In many cases, the early adopters are companies that are trying to break into established industries and disrupt the market. Carpenter offers the example of an oil drilling company that used to be a maintenance and service provider. The company changed to become an original equipment manufacturer (OEM) making connected equipment. “By understanding the equipment and by understanding the value of being connected they can produce equipment with a better value proposition than the companies that have always done it.”

GE’s one of the bigger companies committed to disrupting itself, believing that the 110-year old company won’t survive the next 100 years unless they change their business model. The changes involve making Internet of Things and Industrial Internet connectivity a standard part of the control system in the future, and that enables GE to change its selling model.

New Selling Models Require an Industrial Cloud

An example comes from their jet engine business. “We’re saying that we’re going to provide a certain amount of thrust on the wing of the plane, and it’s almost like thrust as a service rather than a jet engine,” Carpenter explains. This isn’t unique to GE:

“It’s a mindset that’s happening with other OEMs. The customer’s saying, ‘I want your equipment, but I want you to keep it running. You need to manage it.’ As that trend continues, the control system from the OEM has to be connected out of the box.”

Providing those services requires a computing environment dedicated to industrial needs. There are a surprisingly significant number of people who’ve accepted the world does need an Industrial Cloud, Carpenter says.

“Amazon, Google, Verizon, and other Cloud providers had not really focused on the infrastructure that industrial companies need.
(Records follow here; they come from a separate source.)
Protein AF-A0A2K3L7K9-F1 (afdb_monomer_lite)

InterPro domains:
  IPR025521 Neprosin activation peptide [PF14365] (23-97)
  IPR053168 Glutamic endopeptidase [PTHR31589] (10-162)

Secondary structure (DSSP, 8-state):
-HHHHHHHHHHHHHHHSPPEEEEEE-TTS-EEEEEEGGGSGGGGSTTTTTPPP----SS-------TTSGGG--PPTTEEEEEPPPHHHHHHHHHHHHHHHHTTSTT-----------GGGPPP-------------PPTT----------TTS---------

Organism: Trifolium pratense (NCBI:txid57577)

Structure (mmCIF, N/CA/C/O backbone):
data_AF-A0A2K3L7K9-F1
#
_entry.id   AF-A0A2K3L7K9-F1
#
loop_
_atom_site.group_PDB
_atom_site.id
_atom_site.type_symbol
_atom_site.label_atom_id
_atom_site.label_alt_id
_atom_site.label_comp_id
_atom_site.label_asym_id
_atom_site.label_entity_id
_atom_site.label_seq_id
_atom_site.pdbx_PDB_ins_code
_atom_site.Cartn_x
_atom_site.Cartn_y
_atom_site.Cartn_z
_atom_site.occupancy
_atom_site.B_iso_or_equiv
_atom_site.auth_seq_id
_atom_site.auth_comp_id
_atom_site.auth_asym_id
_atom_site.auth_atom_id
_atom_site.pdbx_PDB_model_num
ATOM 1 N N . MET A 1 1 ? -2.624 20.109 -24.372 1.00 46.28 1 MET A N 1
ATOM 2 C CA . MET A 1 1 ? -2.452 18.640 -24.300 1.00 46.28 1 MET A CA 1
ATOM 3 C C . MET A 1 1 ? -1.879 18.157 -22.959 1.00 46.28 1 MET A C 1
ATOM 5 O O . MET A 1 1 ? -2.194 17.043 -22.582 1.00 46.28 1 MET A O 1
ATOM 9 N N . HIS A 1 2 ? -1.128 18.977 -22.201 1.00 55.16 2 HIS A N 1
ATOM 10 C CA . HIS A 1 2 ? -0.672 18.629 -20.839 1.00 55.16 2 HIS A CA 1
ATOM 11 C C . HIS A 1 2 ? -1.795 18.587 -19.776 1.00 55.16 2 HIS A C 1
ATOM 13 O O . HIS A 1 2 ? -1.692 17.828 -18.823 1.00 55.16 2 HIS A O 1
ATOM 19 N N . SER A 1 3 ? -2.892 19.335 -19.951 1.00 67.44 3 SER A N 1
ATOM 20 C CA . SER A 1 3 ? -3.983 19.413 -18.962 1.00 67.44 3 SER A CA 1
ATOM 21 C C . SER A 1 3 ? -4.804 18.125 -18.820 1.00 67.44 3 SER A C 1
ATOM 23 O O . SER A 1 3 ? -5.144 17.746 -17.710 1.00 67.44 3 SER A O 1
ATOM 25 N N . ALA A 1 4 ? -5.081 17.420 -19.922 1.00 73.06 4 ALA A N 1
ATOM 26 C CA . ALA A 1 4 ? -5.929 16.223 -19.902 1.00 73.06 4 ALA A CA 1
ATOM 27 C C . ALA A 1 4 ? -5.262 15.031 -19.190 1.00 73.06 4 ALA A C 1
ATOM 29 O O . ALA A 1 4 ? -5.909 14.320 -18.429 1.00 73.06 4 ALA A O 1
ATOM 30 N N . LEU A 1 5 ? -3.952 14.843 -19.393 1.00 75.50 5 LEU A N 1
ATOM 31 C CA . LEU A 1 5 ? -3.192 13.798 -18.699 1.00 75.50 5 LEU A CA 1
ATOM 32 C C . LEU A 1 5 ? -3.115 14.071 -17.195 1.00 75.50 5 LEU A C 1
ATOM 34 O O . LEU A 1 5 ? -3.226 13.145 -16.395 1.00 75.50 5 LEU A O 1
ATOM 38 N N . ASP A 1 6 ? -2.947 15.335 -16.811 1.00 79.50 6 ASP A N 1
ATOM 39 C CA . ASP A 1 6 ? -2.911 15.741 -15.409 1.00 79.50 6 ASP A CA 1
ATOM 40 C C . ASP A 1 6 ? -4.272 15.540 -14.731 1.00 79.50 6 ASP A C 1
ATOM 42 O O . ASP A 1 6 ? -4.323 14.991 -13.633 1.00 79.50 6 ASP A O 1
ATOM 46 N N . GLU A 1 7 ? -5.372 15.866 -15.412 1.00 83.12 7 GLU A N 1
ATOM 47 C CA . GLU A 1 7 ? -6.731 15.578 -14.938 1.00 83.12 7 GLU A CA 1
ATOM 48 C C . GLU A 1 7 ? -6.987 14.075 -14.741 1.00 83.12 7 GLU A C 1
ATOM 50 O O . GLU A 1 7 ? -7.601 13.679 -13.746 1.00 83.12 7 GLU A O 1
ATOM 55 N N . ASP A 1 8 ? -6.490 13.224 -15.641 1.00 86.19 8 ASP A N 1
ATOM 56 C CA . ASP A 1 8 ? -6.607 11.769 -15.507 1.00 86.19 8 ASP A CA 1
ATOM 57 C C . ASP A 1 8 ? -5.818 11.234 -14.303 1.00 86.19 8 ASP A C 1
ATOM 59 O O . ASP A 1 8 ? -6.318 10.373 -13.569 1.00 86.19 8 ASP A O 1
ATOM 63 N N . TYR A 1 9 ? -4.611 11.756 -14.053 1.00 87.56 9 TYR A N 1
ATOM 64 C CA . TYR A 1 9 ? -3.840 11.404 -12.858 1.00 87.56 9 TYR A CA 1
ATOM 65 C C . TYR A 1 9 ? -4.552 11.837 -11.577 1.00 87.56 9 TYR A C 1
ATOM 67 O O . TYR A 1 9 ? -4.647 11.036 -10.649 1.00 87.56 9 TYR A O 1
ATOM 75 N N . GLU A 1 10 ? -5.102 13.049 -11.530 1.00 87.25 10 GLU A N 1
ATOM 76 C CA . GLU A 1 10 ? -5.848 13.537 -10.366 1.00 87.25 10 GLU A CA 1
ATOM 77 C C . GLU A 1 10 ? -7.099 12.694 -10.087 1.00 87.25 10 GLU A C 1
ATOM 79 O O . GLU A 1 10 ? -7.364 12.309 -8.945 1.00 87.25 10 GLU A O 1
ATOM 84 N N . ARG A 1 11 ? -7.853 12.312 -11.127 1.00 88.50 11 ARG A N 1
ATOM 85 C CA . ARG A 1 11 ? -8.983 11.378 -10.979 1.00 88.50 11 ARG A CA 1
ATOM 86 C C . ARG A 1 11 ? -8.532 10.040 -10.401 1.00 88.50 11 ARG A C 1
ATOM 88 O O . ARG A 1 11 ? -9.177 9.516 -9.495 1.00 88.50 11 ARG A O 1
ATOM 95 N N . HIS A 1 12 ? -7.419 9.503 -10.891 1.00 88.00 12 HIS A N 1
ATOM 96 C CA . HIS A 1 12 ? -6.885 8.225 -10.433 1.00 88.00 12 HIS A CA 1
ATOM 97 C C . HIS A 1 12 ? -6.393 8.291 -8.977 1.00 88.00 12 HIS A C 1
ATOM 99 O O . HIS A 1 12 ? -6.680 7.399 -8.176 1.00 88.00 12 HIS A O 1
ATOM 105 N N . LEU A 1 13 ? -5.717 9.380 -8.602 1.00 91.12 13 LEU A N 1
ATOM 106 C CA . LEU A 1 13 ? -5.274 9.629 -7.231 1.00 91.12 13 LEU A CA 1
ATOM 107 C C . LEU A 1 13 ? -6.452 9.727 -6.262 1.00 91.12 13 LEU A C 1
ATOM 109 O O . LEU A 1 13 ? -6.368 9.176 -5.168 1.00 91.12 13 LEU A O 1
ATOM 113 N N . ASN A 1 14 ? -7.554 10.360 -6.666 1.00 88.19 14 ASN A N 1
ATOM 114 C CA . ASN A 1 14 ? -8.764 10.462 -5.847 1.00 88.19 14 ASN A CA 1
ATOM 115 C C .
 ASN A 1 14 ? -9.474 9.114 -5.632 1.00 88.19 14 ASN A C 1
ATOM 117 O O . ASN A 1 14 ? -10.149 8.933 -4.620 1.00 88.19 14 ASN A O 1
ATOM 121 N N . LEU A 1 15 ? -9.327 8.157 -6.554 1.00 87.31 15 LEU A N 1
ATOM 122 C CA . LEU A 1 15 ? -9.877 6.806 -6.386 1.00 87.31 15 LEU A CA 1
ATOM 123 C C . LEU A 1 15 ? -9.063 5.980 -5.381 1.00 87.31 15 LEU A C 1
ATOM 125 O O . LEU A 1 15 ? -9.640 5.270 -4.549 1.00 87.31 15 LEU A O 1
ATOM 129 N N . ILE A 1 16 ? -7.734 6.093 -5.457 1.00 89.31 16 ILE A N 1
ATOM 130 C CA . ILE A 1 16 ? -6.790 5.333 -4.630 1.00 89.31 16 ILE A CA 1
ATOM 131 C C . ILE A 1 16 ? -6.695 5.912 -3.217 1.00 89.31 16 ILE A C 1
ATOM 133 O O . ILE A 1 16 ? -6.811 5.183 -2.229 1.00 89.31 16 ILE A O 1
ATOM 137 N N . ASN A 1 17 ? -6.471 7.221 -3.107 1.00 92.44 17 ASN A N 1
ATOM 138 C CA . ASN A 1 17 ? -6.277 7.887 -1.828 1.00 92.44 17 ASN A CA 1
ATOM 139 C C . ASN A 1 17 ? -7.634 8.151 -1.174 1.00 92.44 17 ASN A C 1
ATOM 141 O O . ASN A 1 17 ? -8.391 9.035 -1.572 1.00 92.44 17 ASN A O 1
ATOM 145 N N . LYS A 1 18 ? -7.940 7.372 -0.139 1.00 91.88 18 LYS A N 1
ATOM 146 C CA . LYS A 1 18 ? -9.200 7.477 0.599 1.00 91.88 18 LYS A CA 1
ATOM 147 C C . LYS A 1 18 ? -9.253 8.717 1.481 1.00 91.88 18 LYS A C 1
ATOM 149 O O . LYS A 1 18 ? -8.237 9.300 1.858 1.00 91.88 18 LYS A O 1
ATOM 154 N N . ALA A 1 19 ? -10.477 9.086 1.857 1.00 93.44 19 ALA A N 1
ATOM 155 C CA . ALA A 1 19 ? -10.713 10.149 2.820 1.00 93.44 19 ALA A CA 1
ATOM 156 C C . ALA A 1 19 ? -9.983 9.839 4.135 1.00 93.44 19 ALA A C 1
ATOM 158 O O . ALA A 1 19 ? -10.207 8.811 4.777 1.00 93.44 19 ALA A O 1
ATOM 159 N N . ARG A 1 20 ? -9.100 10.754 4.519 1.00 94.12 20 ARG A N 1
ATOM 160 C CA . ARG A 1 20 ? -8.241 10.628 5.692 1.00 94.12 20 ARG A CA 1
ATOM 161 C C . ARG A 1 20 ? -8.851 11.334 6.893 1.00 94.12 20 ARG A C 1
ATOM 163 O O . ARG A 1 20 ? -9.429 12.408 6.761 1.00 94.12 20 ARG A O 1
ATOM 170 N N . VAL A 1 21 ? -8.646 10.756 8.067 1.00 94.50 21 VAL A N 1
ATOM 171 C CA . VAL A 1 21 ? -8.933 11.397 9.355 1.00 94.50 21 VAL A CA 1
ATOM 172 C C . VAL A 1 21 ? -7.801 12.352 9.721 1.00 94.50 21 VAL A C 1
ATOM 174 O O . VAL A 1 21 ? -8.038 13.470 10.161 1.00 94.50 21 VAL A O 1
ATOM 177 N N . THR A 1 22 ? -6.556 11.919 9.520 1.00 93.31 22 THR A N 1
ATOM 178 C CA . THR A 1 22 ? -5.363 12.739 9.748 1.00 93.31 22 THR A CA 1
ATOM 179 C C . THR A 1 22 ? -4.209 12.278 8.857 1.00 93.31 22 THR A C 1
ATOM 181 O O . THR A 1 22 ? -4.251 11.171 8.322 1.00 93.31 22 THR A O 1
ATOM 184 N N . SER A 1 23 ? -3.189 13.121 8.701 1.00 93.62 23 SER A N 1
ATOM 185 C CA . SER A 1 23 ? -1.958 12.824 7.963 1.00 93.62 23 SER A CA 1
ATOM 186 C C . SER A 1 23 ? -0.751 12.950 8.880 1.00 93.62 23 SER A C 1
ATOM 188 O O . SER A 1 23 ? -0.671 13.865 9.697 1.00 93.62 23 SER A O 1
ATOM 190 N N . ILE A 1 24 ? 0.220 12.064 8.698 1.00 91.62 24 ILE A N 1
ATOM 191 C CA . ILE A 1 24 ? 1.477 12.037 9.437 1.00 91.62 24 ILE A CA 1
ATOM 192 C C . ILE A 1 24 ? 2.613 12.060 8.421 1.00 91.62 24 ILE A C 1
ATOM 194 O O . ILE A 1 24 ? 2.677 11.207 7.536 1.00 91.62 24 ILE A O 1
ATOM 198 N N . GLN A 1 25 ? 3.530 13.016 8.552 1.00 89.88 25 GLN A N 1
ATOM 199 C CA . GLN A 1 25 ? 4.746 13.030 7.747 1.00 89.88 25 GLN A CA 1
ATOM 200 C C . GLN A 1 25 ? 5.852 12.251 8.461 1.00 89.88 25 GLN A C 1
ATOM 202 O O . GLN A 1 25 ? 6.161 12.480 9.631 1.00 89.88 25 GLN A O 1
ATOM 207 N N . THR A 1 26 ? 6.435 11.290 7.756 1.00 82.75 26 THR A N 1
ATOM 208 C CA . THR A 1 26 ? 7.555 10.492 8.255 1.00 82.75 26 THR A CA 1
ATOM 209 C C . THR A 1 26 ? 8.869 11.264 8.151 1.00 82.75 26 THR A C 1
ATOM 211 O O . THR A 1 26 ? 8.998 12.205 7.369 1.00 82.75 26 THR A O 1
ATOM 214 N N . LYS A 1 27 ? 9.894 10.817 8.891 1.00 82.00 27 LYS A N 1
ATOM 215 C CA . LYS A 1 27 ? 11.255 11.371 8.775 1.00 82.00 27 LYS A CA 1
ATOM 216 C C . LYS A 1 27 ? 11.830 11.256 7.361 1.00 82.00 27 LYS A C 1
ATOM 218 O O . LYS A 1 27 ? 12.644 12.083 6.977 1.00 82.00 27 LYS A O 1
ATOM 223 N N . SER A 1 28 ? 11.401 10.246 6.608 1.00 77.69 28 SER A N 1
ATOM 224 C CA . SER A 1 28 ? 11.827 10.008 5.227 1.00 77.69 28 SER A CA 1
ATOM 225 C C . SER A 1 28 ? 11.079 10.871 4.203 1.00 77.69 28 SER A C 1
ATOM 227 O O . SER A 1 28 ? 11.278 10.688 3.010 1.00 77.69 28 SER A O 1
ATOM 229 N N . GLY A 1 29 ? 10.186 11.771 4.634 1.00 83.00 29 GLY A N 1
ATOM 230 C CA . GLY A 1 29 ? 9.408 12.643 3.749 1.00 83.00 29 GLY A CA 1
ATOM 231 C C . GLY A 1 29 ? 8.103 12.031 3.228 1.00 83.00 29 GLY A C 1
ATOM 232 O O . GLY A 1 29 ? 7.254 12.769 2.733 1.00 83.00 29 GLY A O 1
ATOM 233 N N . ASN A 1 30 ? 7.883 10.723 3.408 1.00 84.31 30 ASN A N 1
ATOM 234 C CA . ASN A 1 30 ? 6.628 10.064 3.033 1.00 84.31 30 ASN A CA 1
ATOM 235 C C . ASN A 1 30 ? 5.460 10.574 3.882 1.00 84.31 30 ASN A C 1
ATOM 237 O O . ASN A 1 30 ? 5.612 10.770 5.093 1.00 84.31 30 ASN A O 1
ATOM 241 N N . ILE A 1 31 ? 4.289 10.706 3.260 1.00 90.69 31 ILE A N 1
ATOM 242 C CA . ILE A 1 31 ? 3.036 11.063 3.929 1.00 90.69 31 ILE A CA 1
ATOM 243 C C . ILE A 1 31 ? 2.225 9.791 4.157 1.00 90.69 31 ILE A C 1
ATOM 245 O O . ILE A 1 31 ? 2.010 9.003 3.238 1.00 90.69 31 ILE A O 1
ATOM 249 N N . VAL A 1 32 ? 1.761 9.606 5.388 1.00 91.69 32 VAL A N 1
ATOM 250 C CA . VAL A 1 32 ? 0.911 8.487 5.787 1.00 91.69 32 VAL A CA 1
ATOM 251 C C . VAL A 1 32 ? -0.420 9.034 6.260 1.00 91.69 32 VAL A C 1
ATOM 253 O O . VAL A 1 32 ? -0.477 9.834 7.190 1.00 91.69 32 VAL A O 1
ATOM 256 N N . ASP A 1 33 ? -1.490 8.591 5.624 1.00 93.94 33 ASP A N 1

We believe a company like GE understands sensor data is very different from clickstream data; the types of analytics you do is very different from it.”

GE’s been building an Industrial Cloud based on its own needs and sharing it with their customers. They’re willing to work in GE’s environment because it’s secure and offers both the physical and analytical infrastructure they need for problems like working with time series data. Because of GE’s “dogfooding,” using the environment and the Industrial Cloud in its own projects, big industrial companies have confidence in the platform.On its website for GE’s Industrial Cloud product, Predix, the company states that “a truly global Industrial Internet of Things platform requires being able to connect a wide variety of machines, sensors, control systems, data sources, and devices.”

To achieve that, Carpenter says,

“We have to be open and work with other people’s equipment, not just ours, and really make something that’s for the whole ecosystem, the whole community, not just ourselves.”

Once the ecosystem exists, the way analysis is performed changes. With traditional data warehouses, companies know in advance how they’ll use it in analyses. That’s different now. The data is stored and companies can make mini analyses over time. “The days of knowing everything you’re going to ask are over; there’s just too much data and too much interesting to learn,” Carpenter says. And data doesn’t lose its value over time.

“The data is like oil in the ground,” Carpenter continues. “As you come up with new algorithms you get more value out of the data even if it was collected a year ago.”

Because the benefits are so large, GE sees the barriers to adoption coming down. Carpenter compares it to online banking. “Just think about how nervous you might have been to manage your stocks or finances through a website in the past and how you wouldn’t think twice about it today.”

As the initial nervousness fades away, manufacturing companies will realize that, like GE, their future depends on adopting—and adapting to—the Internet of Things.